Taking on a more challenging tumor model, Zhang et al. established gliomas in mice, a model with a very prominent M2-like macrophage component. As a monotherapy, IRF5/IKKβ mRNA nanoparticles only moderately slowed tumor progression. In combination with standard-of-care radiotherapy, however, tumor growth was substantially reduced. The addition of nanoparticles increased survival compared to radiotherapy alone, and more than doubled survival compared to untreated mice.
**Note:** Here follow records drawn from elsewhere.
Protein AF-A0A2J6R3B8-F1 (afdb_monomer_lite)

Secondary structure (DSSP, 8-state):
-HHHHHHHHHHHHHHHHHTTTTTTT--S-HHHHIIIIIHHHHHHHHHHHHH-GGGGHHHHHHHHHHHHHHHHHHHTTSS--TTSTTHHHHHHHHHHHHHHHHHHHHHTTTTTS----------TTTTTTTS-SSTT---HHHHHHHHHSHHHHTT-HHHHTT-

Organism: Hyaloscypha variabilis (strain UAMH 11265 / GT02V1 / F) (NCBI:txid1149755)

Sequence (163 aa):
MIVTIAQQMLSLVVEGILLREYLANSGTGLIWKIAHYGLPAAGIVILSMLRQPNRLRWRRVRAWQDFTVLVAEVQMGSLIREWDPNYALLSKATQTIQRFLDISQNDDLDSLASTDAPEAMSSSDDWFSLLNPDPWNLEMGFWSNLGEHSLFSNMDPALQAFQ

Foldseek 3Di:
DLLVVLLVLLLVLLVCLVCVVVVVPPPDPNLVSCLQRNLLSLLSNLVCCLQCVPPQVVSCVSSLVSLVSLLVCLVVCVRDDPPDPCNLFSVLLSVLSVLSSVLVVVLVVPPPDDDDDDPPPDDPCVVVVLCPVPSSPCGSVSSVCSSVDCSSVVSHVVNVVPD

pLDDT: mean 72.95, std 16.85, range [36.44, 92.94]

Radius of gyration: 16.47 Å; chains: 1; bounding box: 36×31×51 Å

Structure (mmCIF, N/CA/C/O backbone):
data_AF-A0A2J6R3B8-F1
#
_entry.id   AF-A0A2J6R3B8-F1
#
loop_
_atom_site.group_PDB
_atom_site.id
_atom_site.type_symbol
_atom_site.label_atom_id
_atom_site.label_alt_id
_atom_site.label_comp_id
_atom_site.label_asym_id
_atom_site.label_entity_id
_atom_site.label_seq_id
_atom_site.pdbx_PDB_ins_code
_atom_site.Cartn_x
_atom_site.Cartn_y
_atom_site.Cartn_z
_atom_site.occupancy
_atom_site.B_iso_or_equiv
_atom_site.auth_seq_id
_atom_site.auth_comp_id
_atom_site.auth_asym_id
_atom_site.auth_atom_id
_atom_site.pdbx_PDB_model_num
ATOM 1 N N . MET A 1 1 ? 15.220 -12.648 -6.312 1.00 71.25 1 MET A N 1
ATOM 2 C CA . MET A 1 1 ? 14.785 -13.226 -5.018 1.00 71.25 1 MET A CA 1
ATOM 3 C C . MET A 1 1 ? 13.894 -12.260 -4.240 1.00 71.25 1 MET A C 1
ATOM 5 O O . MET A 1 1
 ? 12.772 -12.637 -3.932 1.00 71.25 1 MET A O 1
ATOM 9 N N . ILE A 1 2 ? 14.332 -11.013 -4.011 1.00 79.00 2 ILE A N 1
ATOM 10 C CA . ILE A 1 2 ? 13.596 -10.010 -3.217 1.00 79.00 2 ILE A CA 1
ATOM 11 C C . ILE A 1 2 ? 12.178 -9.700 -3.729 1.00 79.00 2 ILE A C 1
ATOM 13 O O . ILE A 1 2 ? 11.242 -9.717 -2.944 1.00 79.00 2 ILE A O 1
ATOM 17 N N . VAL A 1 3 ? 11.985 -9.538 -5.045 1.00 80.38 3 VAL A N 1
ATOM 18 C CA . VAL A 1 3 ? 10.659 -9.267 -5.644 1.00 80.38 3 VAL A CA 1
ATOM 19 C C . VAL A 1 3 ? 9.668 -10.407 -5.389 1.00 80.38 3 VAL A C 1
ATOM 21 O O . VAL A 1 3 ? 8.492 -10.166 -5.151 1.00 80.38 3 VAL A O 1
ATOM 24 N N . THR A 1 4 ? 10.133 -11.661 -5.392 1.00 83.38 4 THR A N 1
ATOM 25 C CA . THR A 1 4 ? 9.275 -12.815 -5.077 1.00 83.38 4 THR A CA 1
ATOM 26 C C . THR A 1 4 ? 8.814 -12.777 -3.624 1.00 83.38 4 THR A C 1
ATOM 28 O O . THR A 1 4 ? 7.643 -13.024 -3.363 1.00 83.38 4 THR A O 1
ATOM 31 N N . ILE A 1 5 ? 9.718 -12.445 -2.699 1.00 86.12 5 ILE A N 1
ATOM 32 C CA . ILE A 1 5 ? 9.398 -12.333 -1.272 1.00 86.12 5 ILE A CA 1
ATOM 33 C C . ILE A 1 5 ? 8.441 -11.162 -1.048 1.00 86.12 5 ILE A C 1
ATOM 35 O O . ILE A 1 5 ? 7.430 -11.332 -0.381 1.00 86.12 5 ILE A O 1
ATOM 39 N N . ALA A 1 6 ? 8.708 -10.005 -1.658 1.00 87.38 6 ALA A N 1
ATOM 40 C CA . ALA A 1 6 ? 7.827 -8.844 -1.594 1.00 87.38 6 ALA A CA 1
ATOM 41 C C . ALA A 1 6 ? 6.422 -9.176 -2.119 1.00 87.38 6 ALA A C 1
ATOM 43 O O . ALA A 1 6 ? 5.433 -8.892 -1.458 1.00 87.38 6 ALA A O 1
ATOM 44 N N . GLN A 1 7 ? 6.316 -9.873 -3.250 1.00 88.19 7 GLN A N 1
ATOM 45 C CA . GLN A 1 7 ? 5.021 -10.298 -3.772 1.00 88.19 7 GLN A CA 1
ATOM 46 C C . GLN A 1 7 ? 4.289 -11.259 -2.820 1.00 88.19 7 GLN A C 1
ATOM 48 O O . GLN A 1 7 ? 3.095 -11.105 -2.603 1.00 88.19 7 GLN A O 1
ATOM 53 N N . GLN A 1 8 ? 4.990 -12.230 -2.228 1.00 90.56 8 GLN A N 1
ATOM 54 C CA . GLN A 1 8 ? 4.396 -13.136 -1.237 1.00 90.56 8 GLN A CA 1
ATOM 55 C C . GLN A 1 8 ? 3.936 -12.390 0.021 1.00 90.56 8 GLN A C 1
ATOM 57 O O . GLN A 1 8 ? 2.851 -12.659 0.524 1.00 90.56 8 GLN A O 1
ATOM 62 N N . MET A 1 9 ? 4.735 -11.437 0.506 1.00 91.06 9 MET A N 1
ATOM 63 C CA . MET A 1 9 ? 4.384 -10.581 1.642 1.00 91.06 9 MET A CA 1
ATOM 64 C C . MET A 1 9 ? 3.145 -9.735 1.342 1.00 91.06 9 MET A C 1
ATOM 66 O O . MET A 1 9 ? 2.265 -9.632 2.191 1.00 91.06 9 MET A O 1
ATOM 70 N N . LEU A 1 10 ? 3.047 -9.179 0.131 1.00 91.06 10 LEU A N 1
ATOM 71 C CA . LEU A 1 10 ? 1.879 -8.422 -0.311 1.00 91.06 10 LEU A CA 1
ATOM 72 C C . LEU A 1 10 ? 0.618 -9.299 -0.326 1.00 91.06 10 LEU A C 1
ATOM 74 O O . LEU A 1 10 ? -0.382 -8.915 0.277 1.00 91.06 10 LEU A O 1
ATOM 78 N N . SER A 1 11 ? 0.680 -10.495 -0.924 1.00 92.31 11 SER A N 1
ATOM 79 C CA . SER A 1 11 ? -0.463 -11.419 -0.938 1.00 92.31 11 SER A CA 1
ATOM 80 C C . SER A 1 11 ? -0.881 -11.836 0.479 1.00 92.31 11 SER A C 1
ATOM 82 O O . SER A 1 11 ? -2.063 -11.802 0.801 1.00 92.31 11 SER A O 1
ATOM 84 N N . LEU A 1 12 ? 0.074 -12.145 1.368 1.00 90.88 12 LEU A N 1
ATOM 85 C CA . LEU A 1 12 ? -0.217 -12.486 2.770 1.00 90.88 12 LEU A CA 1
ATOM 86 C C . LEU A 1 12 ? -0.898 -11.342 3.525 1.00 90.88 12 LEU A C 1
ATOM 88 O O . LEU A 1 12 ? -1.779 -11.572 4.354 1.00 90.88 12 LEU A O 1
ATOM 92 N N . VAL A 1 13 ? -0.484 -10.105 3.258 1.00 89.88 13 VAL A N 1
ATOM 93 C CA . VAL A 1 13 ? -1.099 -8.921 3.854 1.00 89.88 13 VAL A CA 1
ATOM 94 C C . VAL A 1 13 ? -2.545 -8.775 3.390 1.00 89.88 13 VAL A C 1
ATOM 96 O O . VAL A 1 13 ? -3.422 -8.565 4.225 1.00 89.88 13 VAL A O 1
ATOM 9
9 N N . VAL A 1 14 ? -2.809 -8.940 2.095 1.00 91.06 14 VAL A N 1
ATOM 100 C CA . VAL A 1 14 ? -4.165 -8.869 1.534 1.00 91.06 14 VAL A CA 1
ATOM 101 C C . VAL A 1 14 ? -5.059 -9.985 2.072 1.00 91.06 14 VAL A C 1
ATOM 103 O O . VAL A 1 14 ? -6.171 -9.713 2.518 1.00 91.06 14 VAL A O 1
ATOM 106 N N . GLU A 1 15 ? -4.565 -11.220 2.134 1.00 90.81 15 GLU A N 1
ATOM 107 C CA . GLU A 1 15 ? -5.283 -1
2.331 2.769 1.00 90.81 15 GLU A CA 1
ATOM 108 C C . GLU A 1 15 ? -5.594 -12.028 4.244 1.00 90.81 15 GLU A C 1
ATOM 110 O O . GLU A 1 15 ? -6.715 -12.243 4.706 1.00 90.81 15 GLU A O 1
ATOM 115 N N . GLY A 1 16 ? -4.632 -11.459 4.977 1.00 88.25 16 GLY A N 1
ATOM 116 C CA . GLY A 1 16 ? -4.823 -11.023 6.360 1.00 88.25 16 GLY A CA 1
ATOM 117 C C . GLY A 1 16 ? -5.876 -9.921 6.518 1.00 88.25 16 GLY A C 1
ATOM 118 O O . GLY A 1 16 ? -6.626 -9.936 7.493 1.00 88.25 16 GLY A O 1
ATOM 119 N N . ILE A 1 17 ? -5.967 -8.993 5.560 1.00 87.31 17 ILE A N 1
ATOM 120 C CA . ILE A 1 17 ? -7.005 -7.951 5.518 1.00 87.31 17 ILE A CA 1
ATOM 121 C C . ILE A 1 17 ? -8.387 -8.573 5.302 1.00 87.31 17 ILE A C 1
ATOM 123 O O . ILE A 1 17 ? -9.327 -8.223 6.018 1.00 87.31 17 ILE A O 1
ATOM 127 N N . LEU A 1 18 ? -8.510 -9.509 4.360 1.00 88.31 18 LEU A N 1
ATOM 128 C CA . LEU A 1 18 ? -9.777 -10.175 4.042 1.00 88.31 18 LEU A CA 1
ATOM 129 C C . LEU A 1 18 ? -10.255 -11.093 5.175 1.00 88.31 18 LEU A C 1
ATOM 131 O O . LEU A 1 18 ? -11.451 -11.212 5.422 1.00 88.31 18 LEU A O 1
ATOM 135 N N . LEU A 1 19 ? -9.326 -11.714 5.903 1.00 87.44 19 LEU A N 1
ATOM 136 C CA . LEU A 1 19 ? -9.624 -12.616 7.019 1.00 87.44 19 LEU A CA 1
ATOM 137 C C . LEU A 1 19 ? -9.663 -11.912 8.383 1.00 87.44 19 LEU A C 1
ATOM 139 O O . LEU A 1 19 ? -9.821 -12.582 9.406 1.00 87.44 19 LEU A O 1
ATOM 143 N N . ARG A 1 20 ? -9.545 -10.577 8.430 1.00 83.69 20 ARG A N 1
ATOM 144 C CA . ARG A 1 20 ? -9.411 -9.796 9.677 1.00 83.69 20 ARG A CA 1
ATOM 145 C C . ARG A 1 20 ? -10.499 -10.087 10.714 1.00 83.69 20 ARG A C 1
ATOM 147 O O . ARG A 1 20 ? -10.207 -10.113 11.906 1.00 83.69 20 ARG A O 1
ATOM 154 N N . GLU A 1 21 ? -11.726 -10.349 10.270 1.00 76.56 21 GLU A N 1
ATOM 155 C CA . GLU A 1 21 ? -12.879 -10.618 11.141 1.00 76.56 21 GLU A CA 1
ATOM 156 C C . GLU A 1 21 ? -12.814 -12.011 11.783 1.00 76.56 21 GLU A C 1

To determine whether their nanoparticle delivery system could be used to reprogram human macrophages, the researchers generated M2 macrophages from the human monocytic THP-1 cell line and treated them with IVT mRNA loaded nanoparticles. The nanoparticles effectively transfected human macrophages, leading to increased secretion of IL-1β and increased surface expression of the M1 macrophage marker CD80.
Overall, Zhang et al. conclude that nanoparticle delivery of IVT mRNA encoding IRF5 and IKKβ could be used to reprogram M2 macrophages to an M1 phenotype in support of antitumor immune responses. Based on in vitro evidence and evidence in models of ovarian cancer, melanoma, and glioma, the researchers are planning to launch a phase I clinical trial in which nanoparticles will be delivered intraperitoneally to patients with chemotherapy-resistant ovarian carcinoma.
by Lauren Hitchings
This week, first author Fan Zhang answered our 3 questions.
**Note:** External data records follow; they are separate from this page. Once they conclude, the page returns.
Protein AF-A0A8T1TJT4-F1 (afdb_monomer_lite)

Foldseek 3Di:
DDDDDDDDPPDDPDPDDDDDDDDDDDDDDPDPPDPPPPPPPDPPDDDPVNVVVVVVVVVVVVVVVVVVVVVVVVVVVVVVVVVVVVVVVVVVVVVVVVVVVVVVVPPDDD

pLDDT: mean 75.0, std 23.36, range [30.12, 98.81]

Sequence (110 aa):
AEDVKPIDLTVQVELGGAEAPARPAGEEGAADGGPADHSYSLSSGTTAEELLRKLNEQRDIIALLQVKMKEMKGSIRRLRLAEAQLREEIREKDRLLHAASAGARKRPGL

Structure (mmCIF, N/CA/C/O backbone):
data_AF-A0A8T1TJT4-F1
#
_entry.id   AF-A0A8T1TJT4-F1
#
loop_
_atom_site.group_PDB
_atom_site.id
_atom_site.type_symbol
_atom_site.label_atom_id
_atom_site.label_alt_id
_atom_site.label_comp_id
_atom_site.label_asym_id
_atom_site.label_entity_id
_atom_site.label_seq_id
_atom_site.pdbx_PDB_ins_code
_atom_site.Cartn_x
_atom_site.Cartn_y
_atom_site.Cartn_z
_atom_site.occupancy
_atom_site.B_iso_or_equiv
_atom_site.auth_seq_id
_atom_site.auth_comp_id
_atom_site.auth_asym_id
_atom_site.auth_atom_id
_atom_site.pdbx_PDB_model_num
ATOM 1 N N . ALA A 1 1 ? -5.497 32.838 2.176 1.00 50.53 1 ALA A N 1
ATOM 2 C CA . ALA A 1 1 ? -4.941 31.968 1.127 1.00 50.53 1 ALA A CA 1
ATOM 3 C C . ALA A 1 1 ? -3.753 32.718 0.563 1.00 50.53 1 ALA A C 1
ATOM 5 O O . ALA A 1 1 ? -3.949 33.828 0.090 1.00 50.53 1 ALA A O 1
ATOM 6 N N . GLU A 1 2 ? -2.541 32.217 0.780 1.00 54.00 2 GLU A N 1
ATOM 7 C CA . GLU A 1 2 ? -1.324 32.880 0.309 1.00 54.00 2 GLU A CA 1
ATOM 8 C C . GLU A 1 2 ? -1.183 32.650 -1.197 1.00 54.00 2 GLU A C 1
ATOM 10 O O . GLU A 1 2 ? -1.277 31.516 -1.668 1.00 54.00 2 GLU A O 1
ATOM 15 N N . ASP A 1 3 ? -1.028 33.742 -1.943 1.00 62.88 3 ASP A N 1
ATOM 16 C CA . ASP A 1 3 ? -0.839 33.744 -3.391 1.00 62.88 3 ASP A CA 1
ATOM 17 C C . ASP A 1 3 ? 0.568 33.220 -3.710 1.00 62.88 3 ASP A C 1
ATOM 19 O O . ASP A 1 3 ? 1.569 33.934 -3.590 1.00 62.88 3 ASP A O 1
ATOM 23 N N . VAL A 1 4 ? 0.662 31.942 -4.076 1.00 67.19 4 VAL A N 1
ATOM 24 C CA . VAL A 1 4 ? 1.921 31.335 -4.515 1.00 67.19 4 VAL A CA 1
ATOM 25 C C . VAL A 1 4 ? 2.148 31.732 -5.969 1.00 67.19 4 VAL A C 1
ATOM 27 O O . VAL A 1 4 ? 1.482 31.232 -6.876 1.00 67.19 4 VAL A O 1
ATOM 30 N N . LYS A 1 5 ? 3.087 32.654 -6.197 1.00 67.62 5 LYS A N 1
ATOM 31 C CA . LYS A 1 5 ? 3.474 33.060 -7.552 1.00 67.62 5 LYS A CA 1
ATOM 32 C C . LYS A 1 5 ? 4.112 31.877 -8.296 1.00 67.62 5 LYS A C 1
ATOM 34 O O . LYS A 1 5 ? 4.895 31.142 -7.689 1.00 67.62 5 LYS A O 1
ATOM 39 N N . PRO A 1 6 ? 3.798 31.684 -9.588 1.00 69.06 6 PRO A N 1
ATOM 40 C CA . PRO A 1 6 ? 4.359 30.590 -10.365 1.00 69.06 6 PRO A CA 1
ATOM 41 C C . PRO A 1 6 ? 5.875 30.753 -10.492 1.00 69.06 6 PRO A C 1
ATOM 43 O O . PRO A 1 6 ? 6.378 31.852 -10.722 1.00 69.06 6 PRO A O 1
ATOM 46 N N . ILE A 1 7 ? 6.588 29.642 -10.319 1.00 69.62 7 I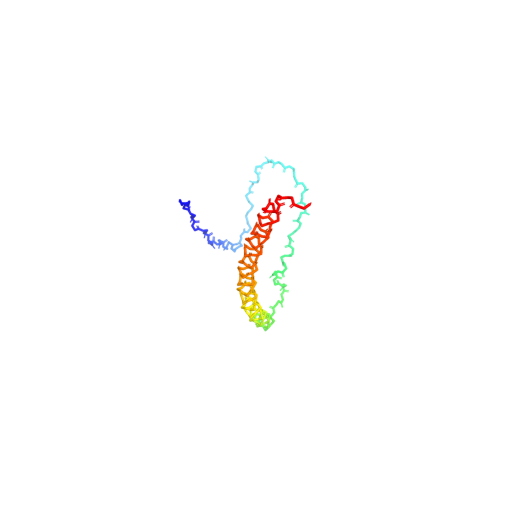LE A N 1
ATOM 47 C CA . ILE A 1 7 ? 8.034 29.563 -10.516 1.00 69.62 7 ILE A CA 1
ATOM 48 C C . ILE A 1 7 ? 8.310 29.734 -12.009 1.00 69.62 7 ILE A C 1
ATOM 50 O O . ILE A 1 7 ? 7.795 28.968 -12.825 1.00 69.62 7 ILE A O 1
ATOM 54 N N . ASP A 1 8 ? 9.111 30.739 -12.347 1.00 65.25 8 ASP A N 1
ATOM 55 C CA . ASP A 1 8 ? 9.571 30.956 -13.711 1.00 65.25 8 ASP A CA 1
ATOM 56 C C . ASP A 1 8 ? 10.710 29.977 -14.024 1.00 65.25 8 ASP A C 1
ATOM 58 O O . ASP A 1 8 ? 11.727 29.938 -13.329 1.00 65.25 8 ASP A O 1
ATOM 62 N N . LEU A 1 9 ? 10.501 29.128 -15.031 1.00 61.22 9 LEU A N 1
ATOM 63 C CA . LEU A 1 9 ? 11.419 28.056 -15.433 1.00 61.22 9 LEU A CA 1
ATOM 64 C C . LEU A 1 9 ? 12.223 28.427 -16.685 1.00 61.22 9 LEU A C 1
ATOM 66 O O . LEU A 1 9 ? 12.801 27.548 -17.326 1.00 61.22 9 LEU A O 1
ATOM 70 N N . THR A 1 10 ? 12.270 29.707 -17.065 1.00 62.38 10 THR A N 1
ATOM 71 C CA . THR A 1 10 ? 13.118 30.143 -18.176 1.00 62.38 10 THR A CA 1
ATOM 72 C C . THR A 1 10 ? 14.591 30.062 -17.781 1.00 62.38 10 THR A C 1
ATOM 74 O O . THR A 1 10 ? 15.169 30.999 -17.232 1.00 62.38 10 THR A O 1
ATOM 77 N N . VAL A 1 11 ? 15.208 28.919 -18.072 1.00 62.62 11 VAL A N 1
ATOM 78 C CA . VAL A 1 11 ? 16.658 28.734 -18.017 1.00 62.62 11 VAL A CA 1
ATOM 79 C C . VAL A 1 11 ? 17.251 29.401 -19.256 1.00 62.62 11 VAL A C 1
ATOM 81 O O . VAL A 1 11 ? 17.084 28.912 -20.374 1.00 62.62 11 VAL A O 1
ATOM 84 N N . GLN A 1 12 ? 17.912 30.543 -19.069 1.00 49.00 12 GLN A N 1
ATOM 85 C CA . GLN A 1 12 ? 18.697 31.176 -20.125 1.00 49.00 12 GLN A CA 1
ATOM 86 C C . GLN A 1 12 ? 19.932 30.307 -20.381 1.00 49.00 12 GLN A C 1
ATOM 88 O O . GLN A 1 12 ? 20.822 30.208 -19.540 1.00 49.00 12 GLN A O 1
ATOM 93 N N . VAL A 1 13 ? 19.955 29.624 -21.524 1.00 55.56 13 VAL A N 1
ATOM 94 C CA . VAL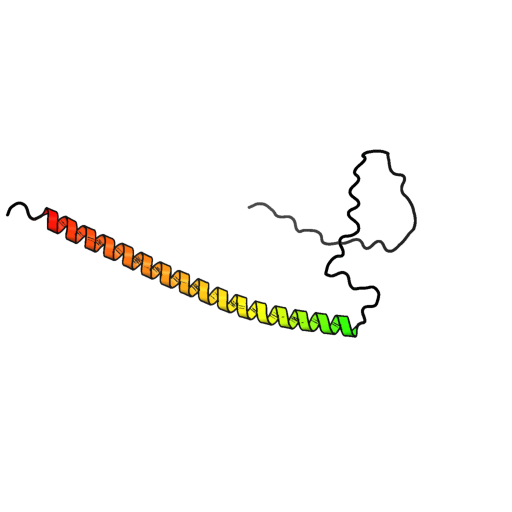 A 1 13 ? 21.132 28.886 -21.990 1.00 55.56 13 VAL A CA 1
ATOM 95 C C . VAL A 1 13 ? 22.000 29.869 -22.768 1.00 55.56 13 VAL A C 1
ATOM 97 O O . VAL A 1 13 ? 21.801 30.065 -23.965 1.00 55.56 13 VAL A O 1
ATOM 100 N N . GLU A 1 14 ? 22.948 30.513 -22.090 1.00 47.53 14 GLU A N 1
ATOM 101 C CA . GLU A 1 14 ? 24.001 31.270 -22.767 1.00 47.53 14 GLU A CA 1
ATOM 102 C C . GLU A 1 14 ? 25.091 30.304 -23.239 1.00 47.53 14 GLU A C 1
ATOM 104 O O . GLU A 1 14 ? 25.872 29.747 -22.466 1.00 47.53 14 GLU A O 1
ATOM 109 N N . LEU A 1 15 ? 25.099 30.065 -24.549 1.00 39.81 15 LEU A N 1
ATOM 110 C CA . LEU A 1 15 ? 26.085 29.251 -25.239 1.00 39.81 15 LEU A CA 1
ATOM 111 C C . LEU A 1 15 ? 27.295 30.125 -25.611 1.00 39.81 15 LEU A C 1
ATOM 113 O O . LEU A 1 15 ? 27.286 30.781 -26.644 1.00 39.81 15 LEU A O 1
ATOM 117 N N . GLY A 1 16 ? 28.338 30.089 -24.779 1.00 39.78 16 GLY A N 1
ATOM 118 C CA . GLY A 1 16 ? 29.734 30.313 -25.172 1.00 39.78 16 GLY A CA 1
ATOM 119 C C . GLY A 1 16 ? 30.153 31.726 -25.603 1.00 39.78 16 GLY A C 1
ATOM 120 O O . GLY A 1 16 ? 29.952 32.141 -26.739 1.00 39.78 16 GLY A O 1
ATOM 121 N N . GLY A 1 17 ? 30.927 32.385 -24.742 1.00 30.12 17 GLY A N 1
ATOM 122 C CA . GLY A 1 17 ? 31.784 33.510 -25.105 1.00 30.12 17 GLY A CA 1
ATOM 123 C C . GLY A 1 17 ? 32.783 33.761 -23.986 1.00 30.12 17 GLY A C 1
ATOM 124 O O . GLY A 1 17 ? 32.392 34.069 -22.867 1.00 30.12 17 GLY A O 1
ATOM 125 N N . ALA A 1 18 ? 34.070 33.555 -24.260 1.00 45.47 18 ALA A N 1
ATOM 126 C CA . ALA A 1 18 ? 35.136 33.877 -23.326 1.00 45.47 18 ALA A CA 1
ATOM 127 C C . ALA A 1 18 ? 35.182 35.394 -23.113 1.00 45.47 18 ALA A C 1
ATOM 129 O O . ALA A 1 18 ? 35.742 36.112 -23.934 1.00 45.47 18 ALA A O 1
ATOM 130 N N . GLU A 1 19 ? 34.625 35.876 -22.008 1.00 32.44 19 GLU A N 1
ATOM 131 C CA . GLU A 1 19 ? 34.892 37.226 -21.530 1.00 32.44 19 GLU A CA 1
ATOM 132 C C . GLU A 1 19 ? 34.807 37.244 -20.006 1.00 32.44 19 GLU A C 1
ATOM 134 O O . GLU A 1 19 ? 33.792 36.911 -19.398 1.00 32.44 19 GLU A O 1
ATOM 139 N N . ALA A 1 20 ? 35.937 37.554 -19.378 1.00 46.50 20 ALA A N 1
ATOM 140 C CA . ALA A 1 20 ? 36.029 37.710 -17.940 1.00 46.50 20 ALA A CA 1
ATOM 141 C C . ALA A 1 20 ? 35.336 39.015 -17.519 1.00 46.50 20 ALA A C 1
ATOM 143 O O . ALA A 1 20 ? 35.726 40.073 -18.014 1.00 46.50 20 ALA A O 1
ATOM 144 N N . PRO A 1 21 ? 34.415 39.004 -16.541 1.00 36.53 21 PRO A N 1
ATOM 145 C CA . PRO A 1 21 ? 34.104 40.203 -15.793 1.00 36.53 21 PRO A CA 1
ATOM 146 C C . PRO A 1 21 ? 34.998 40.247 -14.550 1.00 36.53 21 PRO A C 1
ATOM 148 O O . PRO A 1 21 ? 35.087 39.297 -13.768 1.00 36.53 21 PRO A O 1
ATOM 151 N N . ALA A 1 22 ? 35.698 41.367 -14.394 1.00 40.28 22 ALA A N 1
ATOM 152 C CA . ALA A 1 22 ? 36.523 41.677 -13.238 1.00 40.28 22 ALA A CA 1
ATOM 153 C C . ALA A 1 22 ? 35.759 41.428 -11.923 1.00 40.28 22 ALA A C 1
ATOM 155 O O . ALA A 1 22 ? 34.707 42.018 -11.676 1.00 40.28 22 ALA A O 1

What prompted you to tackle this research question?
Since my graduate school, I've been fascinated with the intrinsic property of nanoscale materials, such as polymeric nanoparticles, to interact with the immune system. After joining my postdoc position, I always think about how to use this property of nanomaterials to deliver therapeutic reagents to the immune cells and prime the immune system against cancer. In this project, we designed a nanocarrier that could successfully deliver therapeutic mRNAs to the tumor-associated macrophages in a targeted manner. These mRNAs, once released into the cytoplasm of macrophages, could translate into transcription factors that reprogram macrophages into tumor-clearing cells.
What was the most surprising finding of this study for you?
It was amazing to see that 40% of the ovarian tumor mice had tumor-free survival without significant systemic toxicity after receiving multiple doses of these macrophage-reprogramming nanoparticles. Similar approaches that are either in the clinics or under clinical trials suppress tumor-associated macrophages in the whole body, leading to the disruption of homeostasis in the immune system.
What was the coolest thing you’ve learned (about) recently outside of work?
I've had some time recently to really think about the future direction of my research and how to build a research program that focuses on using nanotechnology as an approach to modulate the immune activity against diseases. This has let me appreciate that sometimes it is important to find opportunities to take a break from your work and reorganize yourself.